> Collected data entries:

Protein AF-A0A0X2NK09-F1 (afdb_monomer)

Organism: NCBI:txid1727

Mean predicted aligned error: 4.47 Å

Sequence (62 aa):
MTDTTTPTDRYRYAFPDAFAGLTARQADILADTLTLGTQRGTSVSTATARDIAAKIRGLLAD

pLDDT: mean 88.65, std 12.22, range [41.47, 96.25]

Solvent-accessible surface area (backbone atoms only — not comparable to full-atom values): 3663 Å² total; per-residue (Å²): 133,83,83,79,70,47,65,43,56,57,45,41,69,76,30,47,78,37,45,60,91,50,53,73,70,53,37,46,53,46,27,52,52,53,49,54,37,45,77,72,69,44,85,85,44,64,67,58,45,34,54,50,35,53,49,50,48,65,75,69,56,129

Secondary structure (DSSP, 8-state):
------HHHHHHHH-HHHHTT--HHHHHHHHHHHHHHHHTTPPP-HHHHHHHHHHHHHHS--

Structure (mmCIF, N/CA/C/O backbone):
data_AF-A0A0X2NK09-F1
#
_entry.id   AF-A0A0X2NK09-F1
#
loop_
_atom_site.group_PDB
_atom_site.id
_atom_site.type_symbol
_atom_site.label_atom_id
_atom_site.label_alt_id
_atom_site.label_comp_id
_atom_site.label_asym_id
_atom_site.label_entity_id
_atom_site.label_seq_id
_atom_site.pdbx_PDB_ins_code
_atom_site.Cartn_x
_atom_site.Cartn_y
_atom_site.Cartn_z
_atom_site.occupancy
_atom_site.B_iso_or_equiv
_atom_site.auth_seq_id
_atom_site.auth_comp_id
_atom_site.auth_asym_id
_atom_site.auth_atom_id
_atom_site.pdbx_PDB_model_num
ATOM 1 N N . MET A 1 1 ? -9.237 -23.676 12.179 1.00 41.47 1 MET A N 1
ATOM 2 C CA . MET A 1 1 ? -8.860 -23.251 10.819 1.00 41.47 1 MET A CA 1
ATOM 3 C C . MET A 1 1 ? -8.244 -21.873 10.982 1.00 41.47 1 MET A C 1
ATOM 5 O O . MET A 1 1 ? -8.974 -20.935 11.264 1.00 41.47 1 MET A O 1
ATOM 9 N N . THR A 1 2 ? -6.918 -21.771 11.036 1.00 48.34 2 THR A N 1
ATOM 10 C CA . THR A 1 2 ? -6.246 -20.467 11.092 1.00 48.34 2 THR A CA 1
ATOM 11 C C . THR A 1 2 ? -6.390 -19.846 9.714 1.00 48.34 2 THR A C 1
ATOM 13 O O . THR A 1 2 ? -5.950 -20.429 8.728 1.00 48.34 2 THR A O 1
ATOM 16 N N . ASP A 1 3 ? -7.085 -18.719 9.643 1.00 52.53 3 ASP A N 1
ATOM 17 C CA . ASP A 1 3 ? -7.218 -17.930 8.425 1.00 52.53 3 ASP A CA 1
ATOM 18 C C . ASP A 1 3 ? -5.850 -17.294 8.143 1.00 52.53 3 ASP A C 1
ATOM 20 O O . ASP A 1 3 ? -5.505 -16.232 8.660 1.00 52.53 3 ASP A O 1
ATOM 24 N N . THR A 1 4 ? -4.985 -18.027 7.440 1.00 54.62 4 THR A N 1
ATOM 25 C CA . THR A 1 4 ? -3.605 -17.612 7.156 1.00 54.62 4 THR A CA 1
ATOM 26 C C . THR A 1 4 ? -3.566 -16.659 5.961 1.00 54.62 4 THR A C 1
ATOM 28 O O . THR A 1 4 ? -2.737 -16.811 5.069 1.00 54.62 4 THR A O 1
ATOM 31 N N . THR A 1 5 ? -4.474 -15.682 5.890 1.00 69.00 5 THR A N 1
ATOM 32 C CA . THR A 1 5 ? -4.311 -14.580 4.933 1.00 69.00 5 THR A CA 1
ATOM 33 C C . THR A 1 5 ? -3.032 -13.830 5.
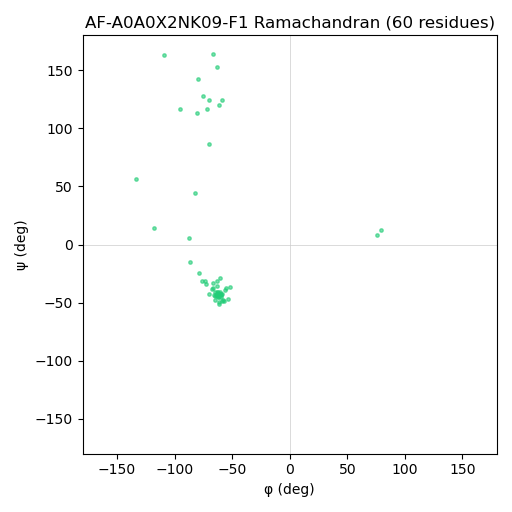266 1.00 69.00 5 THR A C 1
ATOM 35 O O . THR A 1 5 ? -2.878 -13.297 6.370 1.00 69.00 5 THR A O 1
ATOM 38 N N . THR A 1 6 ? -2.107 -13.783 4.309 1.00 82.19 6 THR A N 1
ATOM 39 C CA . THR A 1 6 ? -0.910 -12.957 4.449 1.00 82.19 6 THR A CA 1
ATOM 40 C C . THR A 1 6 ? -1.317 -11.478 4.537 1.00 82.19 6 THR A C 1
ATOM 42 O O . THR A 1 6 ? -2.361 -11.087 3.996 1.00 82.19 6 THR A O 1
ATOM 45 N N . PRO A 1 7 ? -0.520 -10.611 5.190 1.00 82.12 7 PRO A N 1
ATOM 46 C CA . PRO A 1 7 ? -0.745 -9.166 5.146 1.00 82.12 7 PRO A CA 1
ATOM 47 C C . PRO A 1 7 ? -0.878 -8.654 3.705 1.00 82.12 7 PRO A C 1
ATOM 49 O O . PRO A 1 7 ? -1.732 -7.811 3.427 1.00 82.12 7 PRO A O 1
ATOM 52 N N . THR A 1 8 ? -0.103 -9.227 2.778 1.00 88.94 8 THR A N 1
ATOM 53 C CA . THR A 1 8 
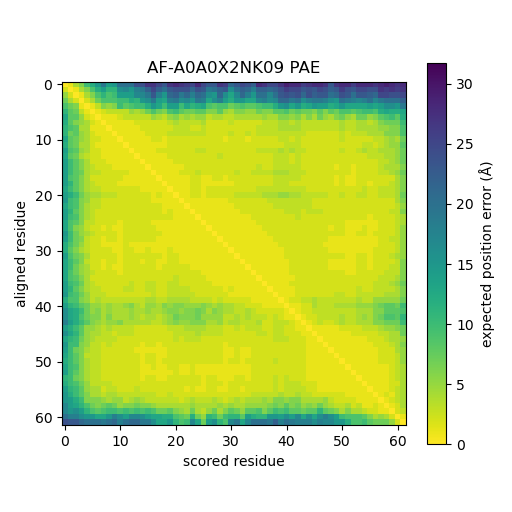? -0.178 -8.937 1.344 1.00 88.94 8 THR A CA 1
ATOM 54 C C . THR A 1 8 ? -1.569 -9.212 0.776 1.00 88.94 8 THR A C 1
ATOM 56 O O . THR A 1 8 ? -2.128 -8.331 0.124 1.00 88.94 8 THR A O 1
ATOM 59 N N . ASP A 1 9 ? -2.182 -10.364 1.060 1.00 91.00 9 ASP A N 1
ATOM 60 C CA . ASP A 1 9 ? -3.528 -10.690 0.561 1.00 91.00 9 ASP A CA 1
ATOM 61 C C . ASP A 1 9 ? -4.603 -9.764 1.133 1.00 91.00 9 ASP A C 1
ATOM 63 O O . ASP A 1 9 ? -5.466 -9.275 0.398 1.00 91.00 9 ASP A O 1
ATOM 67 N N . ARG A 1 10 ? -4.508 -9.440 2.429 1.00 90.62 10 ARG A N 1
ATOM 68 C CA . ARG A 1 10 ? -5.415 -8.488 3.084 1.00 90.62 10 ARG A CA 1
ATOM 69 C C . ARG A 1 10 ? -5.393 -7.123 2.394 1.00 90.62 10 ARG A C 1
ATOM 71 O O . ARG A 1 10 ? -6.450 -6.557 2.111 1.00 90.62 10 ARG A O 1
ATOM 78 N N . TYR A 1 11 ? -4.206 -6.575 2.133 1.00 93.62 11 TYR A N 1
ATOM 79 C CA . TYR A 1 11 ? -4.087 -5.258 1.501 1.00 93.62 11 TYR A CA 1
ATOM 80 C C . TYR A 1 11 ? -4.374 -5.283 0.007 1.00 93.62 11 TYR A C 1
ATOM 82 O O . TYR A 1 11 ? -4.921 -4.311 -0.509 1.00 93.62 11 TYR A O 1
ATOM 90 N N . ARG A 1 12 ? -4.073 -6.386 -0.681 1.00 93.12 12 ARG A N 1
ATOM 91 C CA . ARG A 1 12 ? -4.433 -6.566 -2.088 1.00 93.12 12 ARG A CA 1
ATOM 92 C C . ARG A 1 12 ? -5.953 -6.568 -2.274 1.00 93.12 12 ARG A C 1
ATOM 94 O O . ARG A 1 12 ? -6.433 -5.997 -3.247 1.00 93.12 12 ARG A O 1
ATOM 101 N N . TYR A 1 13 ? -6.702 -7.128 -1.322 1.00 92.38 13 TYR A N 1
ATOM 102 C CA . TYR A 1 13 ? -8.165 -7.042 -1.304 1.00 92.38 13 TYR A CA 1
ATOM 103 C C . TYR A 1 13 ? -8.675 -5.625 -0.984 1.00 92.38 13 TYR A C 1
ATOM 105 O O . TYR A 1 13 ? -9.598 -5.142 -1.633 1.00 92.38 13 TYR A O 1
ATOM 113 N N . ALA A 1 14 ? -8.074 -4.938 -0.006 1.00 92.75 14 ALA A N 1
ATOM 114 C CA . ALA A 1 14 ? -8.512 -3.601 0.408 1.00 92.75 14 ALA A CA 1
ATOM 115 C C . ALA A 1 14 ? -8.157 -2.490 -0.601 1.00 92.75 14 ALA A C 1
ATOM 117 O O . ALA A 1 14 ? -8.905 -1.525 -0.754 1.00 92.75 14 ALA A O 1
ATOM 118 N N . PHE A 1 15 ? -7.014 -2.613 -1.281 1.00 94.62 15 PHE A N 1
ATOM 119 C CA . PHE A 1 15 ? -6.435 -1.583 -2.147 1.00 94.62 15 PHE A CA 1
ATOM 120 C C . PHE A 1 15 ? -5.970 -2.162 -3.495 1.00 94.62 15 PHE A C 1
ATOM 122 O O . PHE A 1 15 ? -4.801 -1.998 -3.856 1.00 94.62 15 PHE A O 1
ATOM 129 N N . PRO A 1 16 ? -6.850 -2.818 -4.273 1.00 94.94 16 PRO A N 1
ATOM 130 C CA . PRO A 1 16 ? -6.455 -3.550 -5.481 1.00 94.94 16 PRO A CA 1
ATOM 131 C C . PRO A 1 16 ? -5.688 -2.675 -6.484 1.00 94.94 16 PRO A C 1
ATOM 133 O O . PRO A 1 16 ? -4.682 -3.097 -7.050 1.00 94.94 16 PRO A O 1
ATOM 136 N N . ASP A 1 17 ? -6.088 -1.411 -6.618 1.00 94.94 17 ASP A N 1
ATOM 137 C CA . ASP A 1 17 ? -5.441 -0.431 -7.491 1.00 94.94 17 ASP A CA 1
ATOM 138 C C . ASP A 1 17 ? -3.991 -0.088 -7.116 1.00 94.94 17 ASP A C 1
ATOM 140 O O . ASP A 1 17 ? -3.198 0.266 -7.987 1.00 94.94 17 ASP A O 1
ATOM 144 N N . ALA A 1 18 ? -3.635 -0.136 -5.828 1.00 94.88 18 ALA A N 1
ATOM 145 C CA . ALA A 1 18 ? -2.270 0.146 -5.382 1.00 94.88 18 ALA A CA 1
ATOM 146
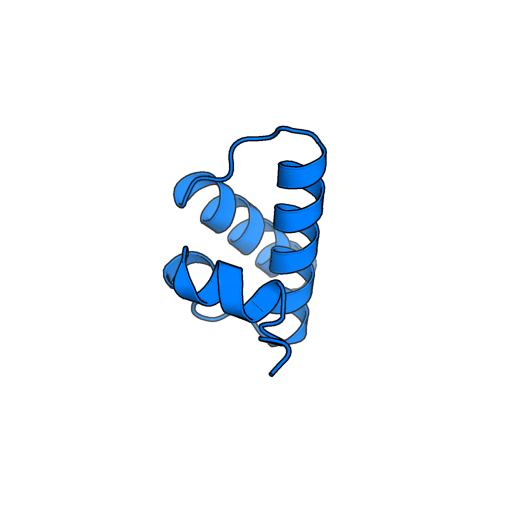 C C . ALA A 1 18 ? -1.326 -1.016 -5.728 1.00 94.88 18 ALA A C 1
ATOM 148 O O . ALA A 1 18 ? -0.156 -0.799 -6.041 1.00 94.88 18 ALA A O 1
ATOM 149 N N . PHE A 1 19 ? -1.857 -2.241 -5.728 1.00 95.19 19 PHE A N 1
ATOM 150 C CA . PHE A 1 19 ? -1.121 -3.465 -6.038 1.00 95.19 19 PHE A CA 1
ATOM 151 C C . PHE A 1 19 ? -1.084 -3.792 -7.536 1.00 95.19 19 PHE A C 1
ATOM 153 O O . PHE A 1 19 ? -0.270 -4.613 -7.963 1.00 95.19 19 PHE A O 1
ATOM 160 N N . ALA A 1 20 ? -1.932 -3.154 -8.344 1.00 93.94 20 ALA A N 1
ATOM 161 C CA . ALA A 1 20 ? -1.980 -3.363 -9.783 1.00 93.94 20 ALA A CA 1
ATOM 162 C C . ALA A 1 20 ? -0.628 -3.039 -10.445 1.00 93.94 20 ALA A C 1
ATOM 164 O O . ALA A 1 20 ? -0.101 -1
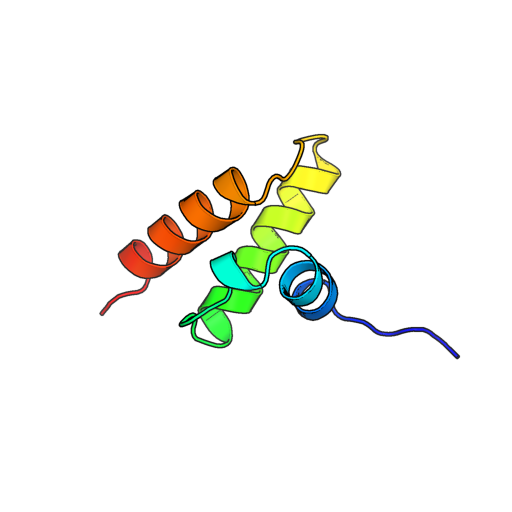.931 -10.315 1.00 93.94 20 ALA A O 1
ATOM 165 N N . GLY A 1 21 ? -0.074 -4.012 -11.173 1.00 91.19 21 GLY A N 1
ATOM 166 C CA . GLY A 1 21 ? 1.197 -3.870 -11.889 1.00 91.19 21 GLY A CA 1
ATOM 167 C C . GLY A 1 21 ? 2.451 -3.914 -11.009 1.00 91.19 21 GLY A C 1
ATOM 168 O O . GLY A 1 21 ? 3.535 -3.646 -11.518 1.00 91.19 21 GLY A O 1
ATOM 169 N N . LEU A 1 22 ? 2.333 -4.238 -9.716 1.00 93.25 22 LEU A N 1
ATOM 170 C CA . LEU A 1 22 ? 3.494 -4.516 -8.868 1.00 93.25 22 LEU A CA 1
ATOM 171 C C . LEU A 1 22 ? 4.010 -5.938 -9.100 1.00 93.25 22 LEU A C 1
ATOM 173 O O . LEU A 1 22 ? 3.228 -6.882 -9.229 1.00 93.25 22 LEU A O 1
ATOM 177 N N . THR A 1 23 ? 5.332 -6.110 -9.077 1.00 94.00 23 THR A N 1
ATOM 178 C CA . THR A 1 23 ? 5.937 -7.443 -8.946 1.00 94.00 23 THR A CA 1
ATOM 179 C C . THR A 1 23 ? 5.638 -8.032 -7.562 1.00 94.00 23 THR A C 1
ATOM 181 O O . THR A 1 23 ? 5.278 -7.303 -6.636 1.00 94.00 23 THR A O 1
ATOM 184 N N . ALA A 1 24 ? 5.825 -9.345 -7.381 1.00 91.50 24 ALA A N 1
ATOM 185 C CA . ALA A 1 24 ? 5.625 -9.993 -6.079 1.00 91.50 24 ALA A CA 1
ATOM 186 C C . ALA A 1 24 ? 6.440 -9.310 -4.964 1.00 91.50 24 ALA A C 1
ATOM 188 O O . ALA A 1 24 ? 5.886 -8.912 -3.944 1.00 91.50 24 ALA A O 1
ATOM 189 N N . ARG A 1 25 ? 7.727 -9.039 -5.224 1.00 92.75 25 ARG A N 1
ATOM 190 C CA . ARG A 1 25 ? 8.612 -8.341 -4.280 1.00 92.75 25 ARG A CA 1
ATOM 191 C C . ARG A 1 25 ? 8.118 -6.933 -3.938 1.00 92.75 25 ARG A C 1
ATOM 193 O O . ARG A 1 25 ? 8.168 -6.531 -2.782 1.00 92.75 25 ARG A O 1
ATOM 200 N N . GLN A 1 26 ? 7.657 -6.172 -4.930 1.00 94.94 26 GLN A N 1
ATOM 201 C CA . GLN A 1 26 ? 7.129 -4.822 -4.702 1.00 94.94 26 GLN A CA 1
ATOM 202 C C . GLN A 1 26 ? 5.823 -4.854 -3.897 1.00 94.94 26 GLN A C 1
ATOM 204 O O . GLN A 1 26 ? 5.614 -4.000 -3.036 1.00 94.94 26 GLN A O 1
ATOM 209 N N . ALA A 1 27 ? 4.960 -5.838 -4.159 1.00 94.06 27 ALA A N 1
ATOM 210 C CA . ALA A 1 27 ? 3.720 -6.043 -3.423 1.00 94.06 27 ALA A CA 1
ATOM 211 C C . ALA A 1 27 ? 3.979 -6.388 -1.948 1.00 94.06 27 ALA A C 1
ATOM 213 O O . ALA A 1 27 ? 3.331 -5.807 -1.080 1.00 94.06 27 ALA A O 1
ATOM 214 N N . ASP A 1 28 ? 4.945 -7.261 -1.658 1.00 94.44 28 ASP A N 1
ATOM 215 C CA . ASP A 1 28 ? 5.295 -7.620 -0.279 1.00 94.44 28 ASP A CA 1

> PROBLEM STATEMENT: Every line above with the word "backbone" belongs in the answer, copied as written.

> OUTPUT FOR THIS TASK:
Solvent-accessible surface area (backbone atoms only — not comparable to full-atom values): 3663 Å² total; per-residue (Å²): 133,83,83,79,70,47,65,43,56,57,45,41,69,76,30,47,78,37,45,60,91,50,53,73,70,53,37,46,53,46,27,52,52,53,49,54,37,45,77,72,69,44,85,85,44,64,67,58,45,34,54,50,35,53,49,50,48,65,75,69,56,129
Structure (mmCIF, N/CA/C/O backbone):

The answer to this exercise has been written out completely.